Monday, December 14, 2015

Politics won't fix it

By : Alutha Jamancar
 
Politics won't fix what ails our world. Politics is designed to move various existing solutions in and out of favor.
 
The reality of the world as we have known it, has lost its "stickiness," its cohesiveness. It is expiring. We can't patch it up, fix it up, make it better, or swing the clock back to an earlier era.
 
It is not the case that one political party or the other has gone mad and is to blame. Everyone – despite evidence to the contrary – did not suddenly take 'stupid' pills in the course of the last 5 years. The tribal agreements, paths, emotional & psychic watering holes that sustained us, have disintegrated before our very eyes. There is shock, disorientation, & a reflexive clawing at tattered remnants of culture, of safety, of familiarity. As we cling to those remnants & point at the 'other,' the remnants continue to disintegrate.
 
We are alone. Nobody did this to us. It happens. The model of the world, our world, is expiring. A model – this kind of model – is a collection of myths, of stories, we repeat to one another endlessly. Some of us agreed with the myths, some rebelled against the myths. All of us defined ourselves by them. And those stories, those myths, are losing their cohesiveness. They have aged, and are rotting. They will need to be replaced.
 
We do the replacing naturally. We moved from nomads to city-builders. We moved from tribal groups to elaborate empires. We moved slave- & property-owners to free-thinkers. We moved from empire to dark ages, from renaissance to industrialized workforces, from colonies to self-governing nations. The movement is never automatically from dark to light. We have had many dark periods in our long shared histories. Each transition between "world models" or continuums was disruptive by definition, and tumultuous at best. Cherished identities & roles disappeared, livelihoods vanished, new roles – and new rules – appeared, often times seemingly at random. Power, control, and authority shifted, splintered, and re-formed.
 
This is what lies ahead. And politics won't *fix* it. At the rate of disintegration, it won't even forestall it anymore.
 
There are immediate stop-gap measures that can be taken – get food to a town in Somalia where 3000 children are starving. Fight for rights of workers to have safe workplaces. Work to create easier access to the internet for distressed populations. And if addressing any of these short-term problems are what you feel called to do – great. But creating a new continuum – a new model of reality – is the overriding priority going forward. Otherwise that 3000 turns to 3,000,000, struggling workers turn to rioters, and distressed populations become managed by gunships. That is the future that beckons, if we fail to create a more compelling continuum. If you aren't working on that new continuum, you had better be supporting someone who is – and who is effective.
 
So stop looking to political leaders for solutions, and stop bickering with whomever you disagree with. Neither will help you face … or create … the future.
* * *
 
Our personal identities are wrapped up in the stories we persuade the world to tell about us — to "agree with," essentially. Lack of privacy … means we lose control of our narratives, our own mythos. Even today, people are struggling with sharing formerly privately-held political views … on the internet. They are often … finding themselves forced to defend or abandon … previously closely identified ideas and stands. Who they are … who they associate with … who they tolerate / admonish / admire … is now undergoing a rapid kind of axe-grinding.

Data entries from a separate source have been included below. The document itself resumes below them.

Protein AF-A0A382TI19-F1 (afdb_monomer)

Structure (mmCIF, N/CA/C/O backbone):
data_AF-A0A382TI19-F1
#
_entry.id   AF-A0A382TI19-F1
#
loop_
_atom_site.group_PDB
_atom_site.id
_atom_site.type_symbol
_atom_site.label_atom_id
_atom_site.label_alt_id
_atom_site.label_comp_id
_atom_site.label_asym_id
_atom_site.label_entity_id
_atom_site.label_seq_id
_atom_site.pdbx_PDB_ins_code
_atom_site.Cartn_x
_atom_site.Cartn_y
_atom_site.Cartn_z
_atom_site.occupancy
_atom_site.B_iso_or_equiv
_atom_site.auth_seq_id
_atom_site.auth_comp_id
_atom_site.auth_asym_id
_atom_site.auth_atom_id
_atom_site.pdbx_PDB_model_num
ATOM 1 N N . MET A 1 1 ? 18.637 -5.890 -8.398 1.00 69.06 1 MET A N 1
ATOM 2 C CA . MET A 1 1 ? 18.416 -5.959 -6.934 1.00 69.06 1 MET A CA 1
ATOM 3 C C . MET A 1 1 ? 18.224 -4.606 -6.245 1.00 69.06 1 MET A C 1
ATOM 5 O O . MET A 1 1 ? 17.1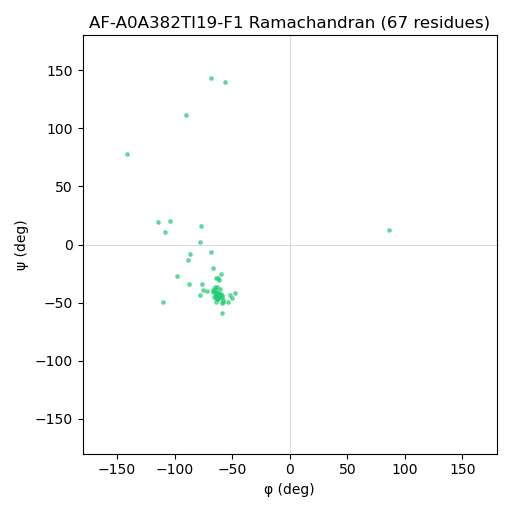74 -4.431 -5.648 1.00 69.06 1 MET A O 1
ATOM 9 N N . ARG A 1 2 ? 19.132 -3.616 -6.348 1.00 84.06 2 ARG A N 1
ATOM 10 C CA . ARG A 1 2 ? 19.007 -2.324 -5.617 1.00 84.06 2 ARG A CA 1
ATOM 11 C C . ARG A 1 2 ? 17.657 -1.602 -5.786 1.00 84.06 2 ARG A C 1
ATOM 13 O O . ARG A 1 2 ? 17.091 -1.127 -4.813 1.00 84.06 2 ARG A O 1
ATOM 20 N N . ARG A 1 3 ? 17.129 -1.547 -7.014 1.00 83.00 3 ARG A N 1
ATOM 21 C CA . ARG A 1 3 ? 15.827 -0.914 -7.300 1.00 83.00 3 ARG A CA 1
ATOM 22 C C . ARG A 1 3 ? 14.658 -1.668 -6.662 1.00 83.00 3 ARG A C 1
ATOM 24 O O . ARG A 1 3 ? 13.774 -1.036 -6.115 1.00 83.00 3 ARG A O 1
ATOM 31 N N . PHE A 1 4 ? 14.698 -2.999 -6.675 1.00 82.00 4 PHE A N 1
ATOM 32 C CA . PHE A 1 4 ? 13.666 -3.843 -6.072 1.00 82.00 4 PHE A CA 1
ATOM 33 C C . PHE A 1 4 ? 13.601 -3.655 -4.549 1.00 82.00 4 PHE A C 1
ATOM 35 O O . PHE A 1 4 ? 12.527 -3.415 -4.011 1.00 82.00 4 PHE A O 1
ATOM 42 N N . ALA A 1 5 ? 14.757 -3.663 -3.875 1.00 88.81 5 ALA A N 1
ATOM 43 C CA . ALA A 1 5 ? 14.840 -3.401 -2.437 1.00 88.81 5 ALA A CA 1
ATOM 44 C C . ALA A 1 5 ? 14.322 -2.000 -2.065 1.00 88.81 5 ALA A C 1
ATOM 46 O O . ALA A 1 5 ? 13.633 -1.847 -1.062 1.00 88.81 5 ALA A O 1
ATOM 47 N N . PHE A 1 6 ? 14.600 -0.990 -2.898 1.00 91.38 6 PHE A N 1
ATOM 48 C CA . PHE A 1 6 ? 14.066 0.359 -2.701 1.00 91.38 6 PHE A CA 1
ATOM 49 C C . PHE A 1 6 ? 12.535 0.405 -2.800 1.00 91.38 6 PHE A C 1
ATOM 51 O O . PHE A 1 6 ? 11.895 1.029 -1.960 1.00 91.38 6 PHE A O 1
ATOM 58 N N . VAL A 1 7 ? 11.941 -0.277 -3.788 1.00 90.06 7 VAL A N 1
ATOM 59 C CA . VAL A 1 7 ? 10.475 -0.362 -3.901 1.00 90.06 7 VAL A CA 1
ATOM 60 C C . VAL A 1 7 ? 9.871 -1.074 -2.690 1.00 90.06 7 VAL A C 1
ATOM 62 O O . VAL A 1 7 ? 8.875 -0.594 -2.159 1.00 90.06 7 VAL A O 1
ATOM 65 N N . GLY A 1 8 ? 10.499 -2.155 -2.216 1.00 90.50 8 GLY A N 1
ATOM 66 C CA . GLY A 1 8 ? 10.082 -2.844 -0.993 1.00 90.50 8 GLY A CA 1
ATOM 67 C C . GLY A 1 8 ? 10.083 -1.918 0.225 1.00 90.50 8 GLY A C 1
ATOM 68 O O . GLY A 1 8 ? 9.068 -1.804 0.900 1.00 90.50 8 GLY A O 1
ATOM 69 N N . LEU A 1 9 ? 11.176 -1.179 0.448 1.00 94.88 9 LEU A N 1
ATOM 70 C CA . LEU A 1 9 ? 11.260 -0.194 1.533 1.00 94.88 9 LEU A CA 1
ATOM 71 C C . LEU A 1 9 ? 10.184 0.891 1.424 1.00 94.88 9 LEU A C 1
ATOM 73 O O . LEU A 1 9 ? 9.544 1.218 2.419 1.00 94.88 9 LEU A O 1
ATOM 77 N N . ALA A 1 10 ? 9.964 1.435 0.225 1.00 93.25 10 ALA A N 1
ATOM 78 C CA . ALA A 1 10 ? 8.932 2.444 0.002 1.00 93.25 10 ALA A CA 1
ATOM 79 C C . ALA A 1 10 ? 7.531 1.899 0.319 1.00 93.25 10 ALA A C 1
ATOM 81 O O . ALA A 1 10 ? 6.750 2.576 0.982 1.00 93.25 10 ALA A O 1
ATOM 82 N N . ALA A 1 11 ? 7.231 0.667 -0.101 1.00 94.31 11 ALA A N 1
ATOM 83 C CA . ALA A 1 11 ? 5.961 0.012 0.192 1.00 94.31 11 ALA A CA 1
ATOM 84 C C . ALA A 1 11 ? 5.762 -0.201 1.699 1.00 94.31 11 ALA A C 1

We are forced … in the gaudy lights on the internet … to be more starkly defined, less nebulous. One scandal, one 'perceived' black mark … and you are discarded and scorned by one of the many zeitgeist mobs roaming the digistratus.

The richness, complexity, multilayeredness … of Jung's Self … is being flattened. We are — using the ongoing erosion of privacy — reducing ourselves to Ones or Zeroes.

Pretty much every historical figure admired today … was also a scoundrel in certain circles. An unrepentant mess.

We are trading our mess for plastic & vinyl, and are the worse for it.